First-in-Class Gel Shows Promise for Basal-Cell Carcinoma

NEW YORK (Reuters Health) – A first-in-class topical histone deacetylation (HDAC) inhibitor has shown promise in the treatment of basal-cell carcinoma, the most common form of skin cancer.

“Our study was a proof-of-principle study that demonstrated that a topical HDAC inhibitor can shrink the majority of basal cell cancers and lead to complete resolution in half of them,” Dr. Kavita Sarin of Stanford University in California told Reuters Health by email.

“The ultimate goal is to develop a topical therapy that can replace surgery for the majority of patients with basal-cell cancer. For this to be achieved, we need a therapy that is well-tolerated, highly effective, and durable, meaning that the basal-cell cancer does not recur after the therapy is discontinued. A topical therapy would enable patients to avoid the scarring and morbidity of surgical excision,” said Dr. Sarin.

In this phase-2 clinical trial, Dr. Sarin and colleagues evaluated the safety and efficacy of the topical HDAC inhibitor remetinostat in 30 adults (median age, 59 years; 63% male), each with at least one BCC measuring 5 mm or greater in diameter at diagnosis.

Eight patients had multiple eligible tumors for a total of 49 tumors in the study.

The tumors were located in both sun-exposed and non-exposed parts of the body, and most had either nodular or superficial histology.

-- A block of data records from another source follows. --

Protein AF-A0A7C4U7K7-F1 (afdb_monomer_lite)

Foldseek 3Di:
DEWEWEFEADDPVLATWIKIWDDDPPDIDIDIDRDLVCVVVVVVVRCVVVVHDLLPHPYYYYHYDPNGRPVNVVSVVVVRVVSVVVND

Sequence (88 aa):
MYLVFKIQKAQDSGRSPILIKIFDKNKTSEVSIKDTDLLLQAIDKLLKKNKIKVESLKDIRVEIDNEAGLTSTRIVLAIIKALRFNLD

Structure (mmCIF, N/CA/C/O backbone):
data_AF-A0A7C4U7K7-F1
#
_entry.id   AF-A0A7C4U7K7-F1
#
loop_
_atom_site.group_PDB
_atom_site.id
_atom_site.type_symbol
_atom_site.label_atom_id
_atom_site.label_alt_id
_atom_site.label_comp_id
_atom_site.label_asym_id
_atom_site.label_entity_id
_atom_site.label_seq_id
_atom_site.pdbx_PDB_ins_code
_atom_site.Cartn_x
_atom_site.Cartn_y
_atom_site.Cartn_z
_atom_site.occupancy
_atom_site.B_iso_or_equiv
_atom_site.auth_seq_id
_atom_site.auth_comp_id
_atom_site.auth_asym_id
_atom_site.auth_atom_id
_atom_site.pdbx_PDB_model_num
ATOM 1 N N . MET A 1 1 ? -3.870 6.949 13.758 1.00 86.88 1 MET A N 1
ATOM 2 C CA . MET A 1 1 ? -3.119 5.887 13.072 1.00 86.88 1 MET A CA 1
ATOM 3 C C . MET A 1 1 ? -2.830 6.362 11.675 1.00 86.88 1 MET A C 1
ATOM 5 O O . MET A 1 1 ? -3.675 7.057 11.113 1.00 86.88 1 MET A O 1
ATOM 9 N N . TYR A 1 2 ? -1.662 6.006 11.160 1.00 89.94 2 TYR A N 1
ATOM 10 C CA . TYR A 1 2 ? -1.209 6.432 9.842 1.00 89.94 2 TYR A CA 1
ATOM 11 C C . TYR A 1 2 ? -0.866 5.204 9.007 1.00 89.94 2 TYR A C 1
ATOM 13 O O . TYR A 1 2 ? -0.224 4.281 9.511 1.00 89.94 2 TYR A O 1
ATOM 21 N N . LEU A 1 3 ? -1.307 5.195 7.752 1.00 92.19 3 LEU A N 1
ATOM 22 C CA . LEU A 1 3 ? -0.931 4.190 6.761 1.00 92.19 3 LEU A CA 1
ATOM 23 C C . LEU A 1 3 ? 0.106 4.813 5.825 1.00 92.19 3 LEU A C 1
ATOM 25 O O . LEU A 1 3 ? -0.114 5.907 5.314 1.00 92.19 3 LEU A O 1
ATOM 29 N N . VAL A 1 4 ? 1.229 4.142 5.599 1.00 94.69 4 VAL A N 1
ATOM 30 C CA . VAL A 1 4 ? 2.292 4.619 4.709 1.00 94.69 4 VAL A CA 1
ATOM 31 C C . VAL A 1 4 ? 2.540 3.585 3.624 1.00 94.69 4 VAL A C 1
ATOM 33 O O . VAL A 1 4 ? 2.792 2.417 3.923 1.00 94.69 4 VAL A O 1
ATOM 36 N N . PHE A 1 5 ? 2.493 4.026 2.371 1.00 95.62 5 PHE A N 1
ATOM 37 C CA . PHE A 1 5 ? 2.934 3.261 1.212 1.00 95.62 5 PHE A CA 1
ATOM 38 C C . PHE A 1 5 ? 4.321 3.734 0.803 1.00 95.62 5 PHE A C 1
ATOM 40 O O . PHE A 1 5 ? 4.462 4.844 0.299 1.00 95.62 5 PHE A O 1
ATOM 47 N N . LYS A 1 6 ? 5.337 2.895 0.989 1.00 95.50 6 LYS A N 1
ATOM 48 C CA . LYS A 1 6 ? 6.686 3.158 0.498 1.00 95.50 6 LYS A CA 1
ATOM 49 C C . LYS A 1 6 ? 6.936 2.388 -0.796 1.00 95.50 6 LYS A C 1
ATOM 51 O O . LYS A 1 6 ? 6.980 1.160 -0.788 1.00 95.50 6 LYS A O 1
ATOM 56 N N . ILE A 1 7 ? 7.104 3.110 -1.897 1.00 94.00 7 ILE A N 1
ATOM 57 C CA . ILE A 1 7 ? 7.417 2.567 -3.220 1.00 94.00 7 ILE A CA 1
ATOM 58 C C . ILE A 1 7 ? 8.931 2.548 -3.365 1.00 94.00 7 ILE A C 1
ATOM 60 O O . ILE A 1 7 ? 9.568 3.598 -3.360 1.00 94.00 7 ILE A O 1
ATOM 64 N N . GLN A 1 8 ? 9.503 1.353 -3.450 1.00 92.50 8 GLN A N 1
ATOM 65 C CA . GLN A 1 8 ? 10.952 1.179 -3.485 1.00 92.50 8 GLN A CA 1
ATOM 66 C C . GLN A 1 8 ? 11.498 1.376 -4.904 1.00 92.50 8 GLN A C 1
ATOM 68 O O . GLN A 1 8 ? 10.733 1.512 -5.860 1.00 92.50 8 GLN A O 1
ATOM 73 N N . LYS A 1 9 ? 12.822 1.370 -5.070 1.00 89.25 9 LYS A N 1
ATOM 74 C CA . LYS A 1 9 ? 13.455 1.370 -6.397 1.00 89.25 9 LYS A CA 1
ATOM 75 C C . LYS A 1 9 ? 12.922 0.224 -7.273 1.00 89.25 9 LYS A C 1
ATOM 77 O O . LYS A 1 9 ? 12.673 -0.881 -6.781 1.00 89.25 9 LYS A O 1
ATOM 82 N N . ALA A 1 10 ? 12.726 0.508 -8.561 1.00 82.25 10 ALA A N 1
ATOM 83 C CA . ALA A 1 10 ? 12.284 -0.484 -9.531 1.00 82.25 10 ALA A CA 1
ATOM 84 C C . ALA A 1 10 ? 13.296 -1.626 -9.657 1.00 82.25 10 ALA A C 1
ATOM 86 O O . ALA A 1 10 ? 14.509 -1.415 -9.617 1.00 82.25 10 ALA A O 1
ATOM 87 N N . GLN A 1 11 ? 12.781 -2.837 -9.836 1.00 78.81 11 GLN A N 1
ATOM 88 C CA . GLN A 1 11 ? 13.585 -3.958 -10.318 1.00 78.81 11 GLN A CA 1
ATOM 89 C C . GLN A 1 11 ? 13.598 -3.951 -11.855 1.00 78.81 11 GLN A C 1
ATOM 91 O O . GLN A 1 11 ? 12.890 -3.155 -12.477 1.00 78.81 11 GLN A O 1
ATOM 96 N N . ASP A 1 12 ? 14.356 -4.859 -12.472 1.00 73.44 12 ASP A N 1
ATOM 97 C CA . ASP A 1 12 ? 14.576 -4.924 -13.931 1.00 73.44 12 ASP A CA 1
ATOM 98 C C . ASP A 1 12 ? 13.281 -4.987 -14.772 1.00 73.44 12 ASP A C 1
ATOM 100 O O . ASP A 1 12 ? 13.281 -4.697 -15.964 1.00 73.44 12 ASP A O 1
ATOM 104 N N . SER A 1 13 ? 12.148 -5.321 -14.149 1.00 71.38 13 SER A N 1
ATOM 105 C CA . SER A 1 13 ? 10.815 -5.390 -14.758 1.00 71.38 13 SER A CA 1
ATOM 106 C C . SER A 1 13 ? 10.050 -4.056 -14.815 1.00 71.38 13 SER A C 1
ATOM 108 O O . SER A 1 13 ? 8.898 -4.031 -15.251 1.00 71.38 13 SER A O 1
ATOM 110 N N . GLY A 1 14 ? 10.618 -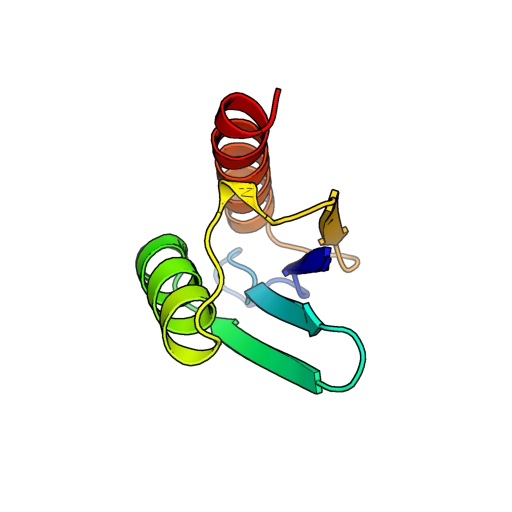2.949 -14.321 1.00 70.38 14 GLY A N 1
ATOM 111 C CA . GLY A 1 14 ? 9.939 -1.645 -14.243 1.00 70.38 14 GLY A CA 1
ATOM 112 C C . GLY A 1 14 ? 8.830 -1.565 -13.180 1.00 70.38 14 GLY A C 1
ATOM 113 O O . GLY A 1 14 ? 8.181 -0.525 -13.030 1.00 70.38 14 GLY A O 1
ATOM 114 N N . ARG A 1 15 ? 8.613 -2.645 -12.418 1.00 80.75 15 ARG A N 1
ATOM 115 C CA . ARG A 1 15 ? 7.774 -2.672 -11.216 1.00 80.75 15 ARG A CA 1
ATOM 116 C C . ARG A 1 15 ? 8.650 -2.505 -9.978 1.00 80.75 15 ARG A C 1
ATOM 118 O O . ARG A 1 15 ? 9.725 -3.093 -9.861 1.00 80.75 15 ARG A O 1
ATOM 125 N N . SER A 1 16 ? 8.155 -1.713 -9.040 1.00 88.31 16 SER A N 1
ATOM 126 C CA . SER A 1 16 ? 8.757 -1.531 -7.725 1.00 88.31 16 SER A CA 1
ATOM 127 C C . SER A 1 16 ? 8.058 -2.383 -6.679 1.00 88.31 16 SER A C 1
ATOM 129 O O . SER A 1 16 ? 6.821 -2.373 -6.641 1.00 88.31 16 SER A O 1
ATOM 131 N N . PRO A 1 17 ? 8.816 -3.026 -5.776 1.00 92.25 17 PRO A N 1
ATOM 132 C CA . PRO A 1 17 ? 8.277 -3.504 -4.517 1.00 92.25 17 PRO A CA 1
ATOM 133 C C . PRO A 1 17 ? 7.643 -2.355 -3.724 1.00 92.25 17 PRO A C 1
ATOM 135 O O . PRO A 1 17 ? 8.133 -1.222 -3.727 1.00 92.25 17 PRO A O 1
ATOM 138 N N . ILE A 1 18 ? 6.547 -2.655 -3.038 1.00 94.25 18 ILE A N 1
ATOM 139 C CA . ILE A 1 18 ? 5.800 -1.709 -2.213 1.00 94.25 18 ILE A CA 1
ATOM 140 C C . ILE A 1 18 ? 5.798 -2.233 -0.783 1.00 94.25 18 ILE A C 1
ATOM 142 O O . ILE A 1 18 ? 5.363 -3.351 -0.513 1.00 94.25 18 ILE A O 1
ATOM 146 N N . LEU A 1 19 ? 6.278 -1.414 0.143 1.00 94.50 19 LEU A N 1
ATOM 147 C CA . LEU A 1 19 ? 6.231 -1.670 1.574 1.00 94.50 19 LEU A CA 1
ATOM 148 C C . LEU A 1 19 ? 5.071 -0.878 2.175 1.00 94.50 19 LEU A C 1
ATOM 150 O O . LEU A 1 19 ? 5.057 0.350 2.125 1.00 94.50 19 LEU A O 1
ATOM 154 N N . ILE A 1 20 ? 4.098 -1.577 2.748 1.00 94.56 20 ILE A N 1
ATOM 155 C CA . ILE A 1 20 ? 2.966 -0.964 3.442 1.00 94.56 20 ILE A CA 1
ATOM 156 C C . ILE A 1 20 ? 3.244 -1.005 4.937 1.00 94.56 20 ILE A C 1
ATOM 158 O O . ILE A 1 20 ? 3.514 -2.078 5.475 1.00 94.56 20 ILE A O 1
ATOM 162 N N . LYS A 1 21 ? 3.134 0.141 5.611 1.00 94.12 21 LYS A N 1
ATOM 163 C CA . LYS A 1 21 ? 3.299 0.266 7.063 1.00 94.12 21 LYS A CA 1
ATOM 164 C C . LYS A 1 21 ? 2.066 0.876 7.707 1.00 94.12 21 LYS A C 1
ATOM 166 O O . LYS A 1 21 ? 1.558 1.891 7.242 1.00 94.12 21 LYS A O 1
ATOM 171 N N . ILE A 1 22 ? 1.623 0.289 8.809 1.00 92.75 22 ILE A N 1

All patients applied 1% remetinostat gel to their tumors three times daily for six weeks. After eight weeks, any remaining tumor was surgically removed and examined histologically.

The final analysis was based on 33 tumors from 25 participants.

The overall response rate – defined as the proportion of tumors with greater than 30% decrease in the longest diameter from baseline to week eight – was 69.7%, with 17 complete responses and six partial responses.

On average, tumor diameter decreased by 62.3% and tumor area decreased by 71.5%, the study team reports in Clinical Cancer Research.

Two tumors had no change in diameter, while eight tumors decreased in size but by less than the 30% threshold for partial response. No tumors increased in diameter.

Multiple BCC subtypes responded to topical remetinostat; all six superficial BCC tumors responded (five complete and one partial response), while the response rate was 68.2% among 22 nodular BCCs (10 complete and five partial responses) and 66.7% among three infiltrative BCCs (two complete responses). No responses were seen in the two tumors of micronodular subtype.

The gel was well tolerated with no systemic or serious adverse events reported. The most common adverse event was an eczema-like skin reaction at the site of application.

Dr. Sarin cautioned that, in this study, all tumor sites were excised shortly after the end of treatment.

“We need to conduct a durability study to understand whether the BCC tumors regrow after treatment if they are not excised. A durable tumor response is critical in order for a therapy to replace surgical excision. We also need to optimize dosing, treatment times, and application methods to maximize efficacy,” Dr. Sarin told Reuters Health.

This was an investigator-initiated study supported by Medivir AB, Sweden, which is developing remetinostat. Other support was provided by Damon Runyon Foundation, the National Cancer Institute, National Institutes of Health (NIH), American Skin Association and Stanford Medical Scholars. Several authors disclosed relationships with Medivir.